Realistic group interaction under fire has
evaded most simulations which focus on
individual experience. Group Infantry
Battlefield Simulation (GIBS) training
proposes a small unit experience that not
only focuses on virtual enemy encounters but
also the group dynamic of working together
to achieve a mission goal.
GIBS uses cutting edge virtual reality
display technology combined with advanced
group networking software to provide a
complete solution for small unit infantry
training.
GIBS system components:
Virtual Display Visor
Handheld weapon interface
Wearable ruggedized PC
Control system
Networked 3D environmental software
GIBS - Design
The design of GIBS is to combine new
technological innovations with proven
systems to create a workable and reliable
solution. The goal is to create an easy to
use system that gives the trainees the most
immersive and realistic simulation possible
with the least amount of personal discomfort
from clunky or uncomfortable equipment. All
this at a price that won’t make the system
available to only a few participants but
that would be affordable enough to be used
for all enlisted infantry.
Virtual Display Visor:
The virtual display visor consists of two
High Definition (HD) miniature panels. The
actual component could be one of three
technologies currently available:
–
Liquid Crystal Display (LCD), inexpensive
but lagging behind in image quality in HD
–
Liquid Crystal On Silicone (LCOS),
comparably expensive but very high quality
at HD resolution
–
Organic Light Emitting Diode (OLED), very
high quality, somewhat expensive but some
questions in availability
The display system will feature adjustable
optics making it easy to use for people that
wear glasses. A new wide field of view (FOV)
lens design will create a virtual landscape
for the wearer. A composite clear plastic
similar to that used in safety glasses will
be used which will make the visor light and
strong. Stereoscopic imagery will be
displayed by an onboard processor. Stereo
audio will also be played through headphones
that cover the entire ear. A microphone
allows communication with the entire squad.
The position of the head is determined by
several sensors:
Accelerometers – detect the initial movement
in one of six degrees: Up, down, forward,
back, left right as well as rotation in any
of the three axes – Pitch, Roll and Yaw.
Magnetic Gyro – detects the orientation of
itself to the earth’s horizon and heading.
Gyro – detects continuous rotation movement
providing a steady stream of data.
There is also a consideration of body
tracking as well where the player can lie
down, jump or kneel and the software would
automatically detect this.
The visor will fit over the entire head
similar to the Trimersion with an easily
adjustable strap to keep it in place even
with lots of player movement. The visor
will also be as lightweight as possible
placing most of the internal circuitry in a
side pack PC. The exterior construction
will be of very strong composite materials
like carbon fiber.
This visor will have few controls to learn
and will be as easy to use for the wearer as
possible.
Weapon interface:
The gun controller will consist of a
tracking module that can be attached to an
existing firearm. This makes it very
adaptable for personnel using a variety of
firearms. A six degree of freedom (DOF)
motion tracker will give the computer the
firearm orientation at all times.
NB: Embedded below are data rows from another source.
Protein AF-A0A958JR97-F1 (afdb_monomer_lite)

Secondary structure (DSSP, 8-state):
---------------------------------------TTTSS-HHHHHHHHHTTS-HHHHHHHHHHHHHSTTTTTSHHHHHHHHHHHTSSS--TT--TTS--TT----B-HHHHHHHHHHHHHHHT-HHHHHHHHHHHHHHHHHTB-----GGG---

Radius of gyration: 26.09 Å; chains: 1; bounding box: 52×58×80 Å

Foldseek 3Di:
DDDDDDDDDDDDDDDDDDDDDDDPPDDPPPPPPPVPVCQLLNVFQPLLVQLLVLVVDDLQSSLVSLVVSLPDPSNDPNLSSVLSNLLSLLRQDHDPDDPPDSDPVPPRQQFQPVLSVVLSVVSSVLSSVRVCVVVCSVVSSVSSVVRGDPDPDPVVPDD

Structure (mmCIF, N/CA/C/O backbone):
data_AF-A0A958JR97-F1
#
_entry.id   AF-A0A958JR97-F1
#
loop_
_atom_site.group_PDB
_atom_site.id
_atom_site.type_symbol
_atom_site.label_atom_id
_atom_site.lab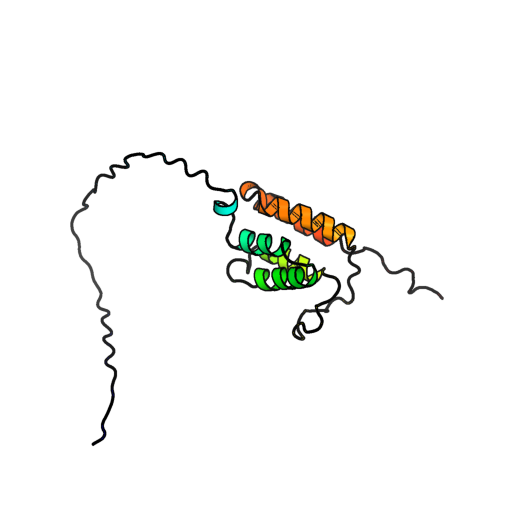el_alt_id
_atom_site.label_comp_id
_atom_site.label_asym_id
_atom_site.label_entity_id
_atom_site.label_seq_id
_atom_site.pdbx_PDB_ins_code
_atom_site.Cartn_x
_atom_site.Cartn_y
_atom_site.Cartn_z
_atom_site.occupancy
_atom_site.B_iso_or_equiv
_atom_site.auth_seq_id
_atom_site.auth_comp_id
_atom_site.auth_asym_id
_atom_site.auth_atom_id
_atom_site.pdbx_PDB_model_num
ATOM 1 N N . MET A 1 1 ? -21.764 -44.205 -39.790 1.00 39.22 1 MET A N 1
ATOM 2 C CA . MET A 1 1 ? -20.543 -44.943 -39.397 1.00 39.22 1 MET A CA 1
ATOM 3 C C . MET A 1 1 ? -19.682 -44.023 -38.550 1.00 39.22 1 MET A C 1
ATOM 5 O O . MET A 1 1 ? -19.602 -42.840 -38.845 1.00 39.22 1 MET A O 1
ATOM 9 N N . LYS A 1 2 ? -19.170 -44.549 -37.439 1.00 44.16 2 LYS A N 1
ATOM 10 C CA . LYS A 1 2 ? -18.602 -43.852 -36.282 1.00 44.16 2 LYS A CA 1
ATOM 11 C C . LYS A 1 2 ? -17.199 -44.415 -36.071 1.00 44.16 2 LYS A C 1
ATOM 13 O O . LYS A 1 2 ? -17.127 -45.621 -35.897 1.00 44.16 2 LYS A O 1
ATOM 18 N N . THR A 1 3 ? -16.171 -43.563 -36.089 1.00 38.62 3 THR A N 1
ATOM 19 C CA . THR A 1 3 ? -14.796 -43.721 -35.541 1.00 38.62 3 THR A CA 1
ATOM 20 C C . THR A 1 3 ? -13.968 -42.556 -36.102 1.00 38.62 3 THR A C 1
ATOM 22 O O . THR A 1 3 ? -14.099 -42.259 -37.279 1.00 38.62 3 THR A O 1
ATOM 25 N N . GLY A 1 4 ? -13.116 -41.830 -35.386 1.00 40.00 4 GLY A N 1
ATOM 26 C CA . GLY A 1 4 ? -12.527 -42.033 -34.068 1.00 40.00 4 GLY A CA 1
ATOM 27 C C . GLY A 1 4 ? -11.123 -41.406 -34.075 1.00 40.00 4 GLY A C 1
ATOM 28 O O . GLY A 1 4 ? -10.305 -41.753 -34.914 1.00 40.00 4 GLY A O 1
ATOM 29 N N . SER A 1 5 ? -10.921 -40.455 -33.164 1.00 42.59 5 SER A N 1
ATOM 30 C CA . SER A 1 5 ? -9.719 -39.765 -32.665 1.00 42.59 5 SER A CA 1
ATOM 31 C C . SER A 1 5 ? -8.309 -40.316 -32.975 1.00 42.59 5 SER A C 1
ATOM 33 O O . SER A 1 5 ? -8.090 -41.516 -32.849 1.00 42.59 5 SER A O 1
ATOM 35 N N . ARG A 1 6 ? -7.298 -39.424 -33.079 1.00 46.38 6 ARG A N 1
ATOM 36 C CA . ARG A 1 6 ? -6.336 -39.122 -31.979 1.00 46.38 6 ARG A CA 1
ATOM 37 C C . ARG A 1 6 ? -5.139 -38.234 -32.380 1.00 46.38 6 ARG A C 1
ATOM 39 O O . ARG A 1 6 ? -4.493 -38.445 -33.396 1.00 46.38 6 ARG A O 1
ATOM 46 N N . ASN A 1 7 ? -4.847 -37.308 -31.462 1.00 42.81 7 ASN A N 1
ATOM 47 C CA . ASN A 1 7 ? -3.600 -36.583 -31.190 1.00 42.81 7 ASN A CA 1
ATOM 48 C C . ASN A 1 7 ? -2.302 -37.296 -31.600 1.00 42.81 7 ASN A C 1
ATOM 50 O O . ASN A 1 7 ? -2.060 -38.421 -31.163 1.00 42.81 7 ASN A O 1
ATOM 54 N N . ILE A 1 8 ? -1.408 -36.567 -32.275 1.00 52.09 8 ILE A N 1
ATOM 55 C CA . ILE A 1 8 ? 0.014 -36.912 -32.383 1.00 52.09 8 ILE A CA 1
ATOM 56 C C . ILE A 1 8 ? 0.833 -35.734 -31.852 1.00 52.09 8 ILE A C 1
ATOM 58 O O . ILE A 1 8 ? 0.955 -34.684 -32.476 1.00 52.09 8 ILE A O 1
ATOM 62 N N . TYR A 1 9 ? 1.362 -35.946 -30.650 1.00 37.66 9 TYR A N 1
ATOM 63 C CA . TYR A 1 9 ? 2.450 -35.194 -30.048 1.00 37.66 9 TYR A CA 1
ATOM 64 C C . TYR A 1 9 ? 3.709 -35.415 -30.890 1.00 37.66 9 TYR A C 1
ATOM 66 O O . TYR A 1 9 ? 4.186 -36.545 -30.974 1.00 37.66 9 TYR A O 1
ATOM 74 N N . ILE A 1 10 ? 4.272 -34.360 -31.478 1.00 48.38 10 ILE A N 1
ATOM 75 C CA . ILE A 1 10 ? 5.643 -34.402 -31.998 1.00 48.38 10 ILE A CA 1
ATOM 76 C C . ILE A 1 10 ? 6.515 -33.570 -31.065 1.00 48.38 10 ILE A C 1
ATOM 78 O O . ILE A 1 10 ? 6.717 -32.369 -31.211 1.00 48.38 10 ILE A O 1
ATOM 82 N N . LEU A 1 11 ? 6.967 -34.289 -30.046 1.00 38.62 11 LEU A N 1
ATOM 83 C CA . LEU A 1 11 ? 8.119 -34.010 -29.215 1.00 38.62 11 LEU A CA 1
ATOM 84 C C . LEU A 1 11 ? 9.371 -34.166 -30.101 1.00 38.62 11 LEU A C 1
ATOM 86 O O . LEU A 1 11 ? 9.708 -35.290 -30.466 1.00 38.62 11 LEU A O 1
ATOM 90 N N . ILE A 1 12 ? 10.059 -33.080 -30.465 1.00 50.75 12 ILE A N 1
ATOM 91 C CA . ILE A 1 12 ? 11.430 -33.159 -31.002 1.00 50.75 12 ILE A CA 1
ATOM 92 C C . ILE A 1 12 ? 12.326 -32.262 -30.152 1.00 50.75 12 ILE A C 1
ATOM 94 O O . ILE A 1 12 ? 12.422 -31.054 -30.344 1.00 50.75 12 ILE A O 1
ATOM 98 N N . LEU A 1 13 ? 12.963 -32.912 -29.183 1.00 43.06 13 LEU A N 1
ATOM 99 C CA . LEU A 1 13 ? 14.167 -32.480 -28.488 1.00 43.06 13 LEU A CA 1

The view
from the visor will then show the virtual
weapon in the same position. There is the
possibility that the weapon could be used in
live fire simulations where the tracker
module would also detect blanks fired from
the weapon. This would more than likely be
a secondary goal of the project and would
require additional research and
development. The tracker module must be
small and lightweight as not to
significantly add to the weight of the
weapon and skewing the simulation.
Another component of the weapon interface is
the trigger module. This mini circuit board
sits next to the trigger mechanism of the
weapon and detect if it is pulled. Other
modules could detect and simulate a cocking
mechanism, reload or safety.
The weapon interface is directly connected
to the wearable computer.
The control system is
essentially the mission control center for
the entire simulation. From here all
of the trainees are networked together.
The computer systems for the control system
are all networked together to provide
onlookers, instructors and engineering staff
live up to the minute status of the
simulation environment and all of it’s
participants. The control system can
display any of the trainee’s views on a
large screen or a flying virtual camera can
display a view from anywhere on the
battlefield.
The control system provides the virtual
world software that the trainees are
experiencing. Live situations can be
programmed into the computer that will
enable the simulation of nearly any
battlefield situation or location. Enemy
combatants can be selected, customized and
modified according to the course needs.
The software will have a complimentary
database with several default situations and
environments that can be used as a base to
develop a custom version for specific
requirements. The software is also designed
to be as easy to use with simple
instructions and minimal training. |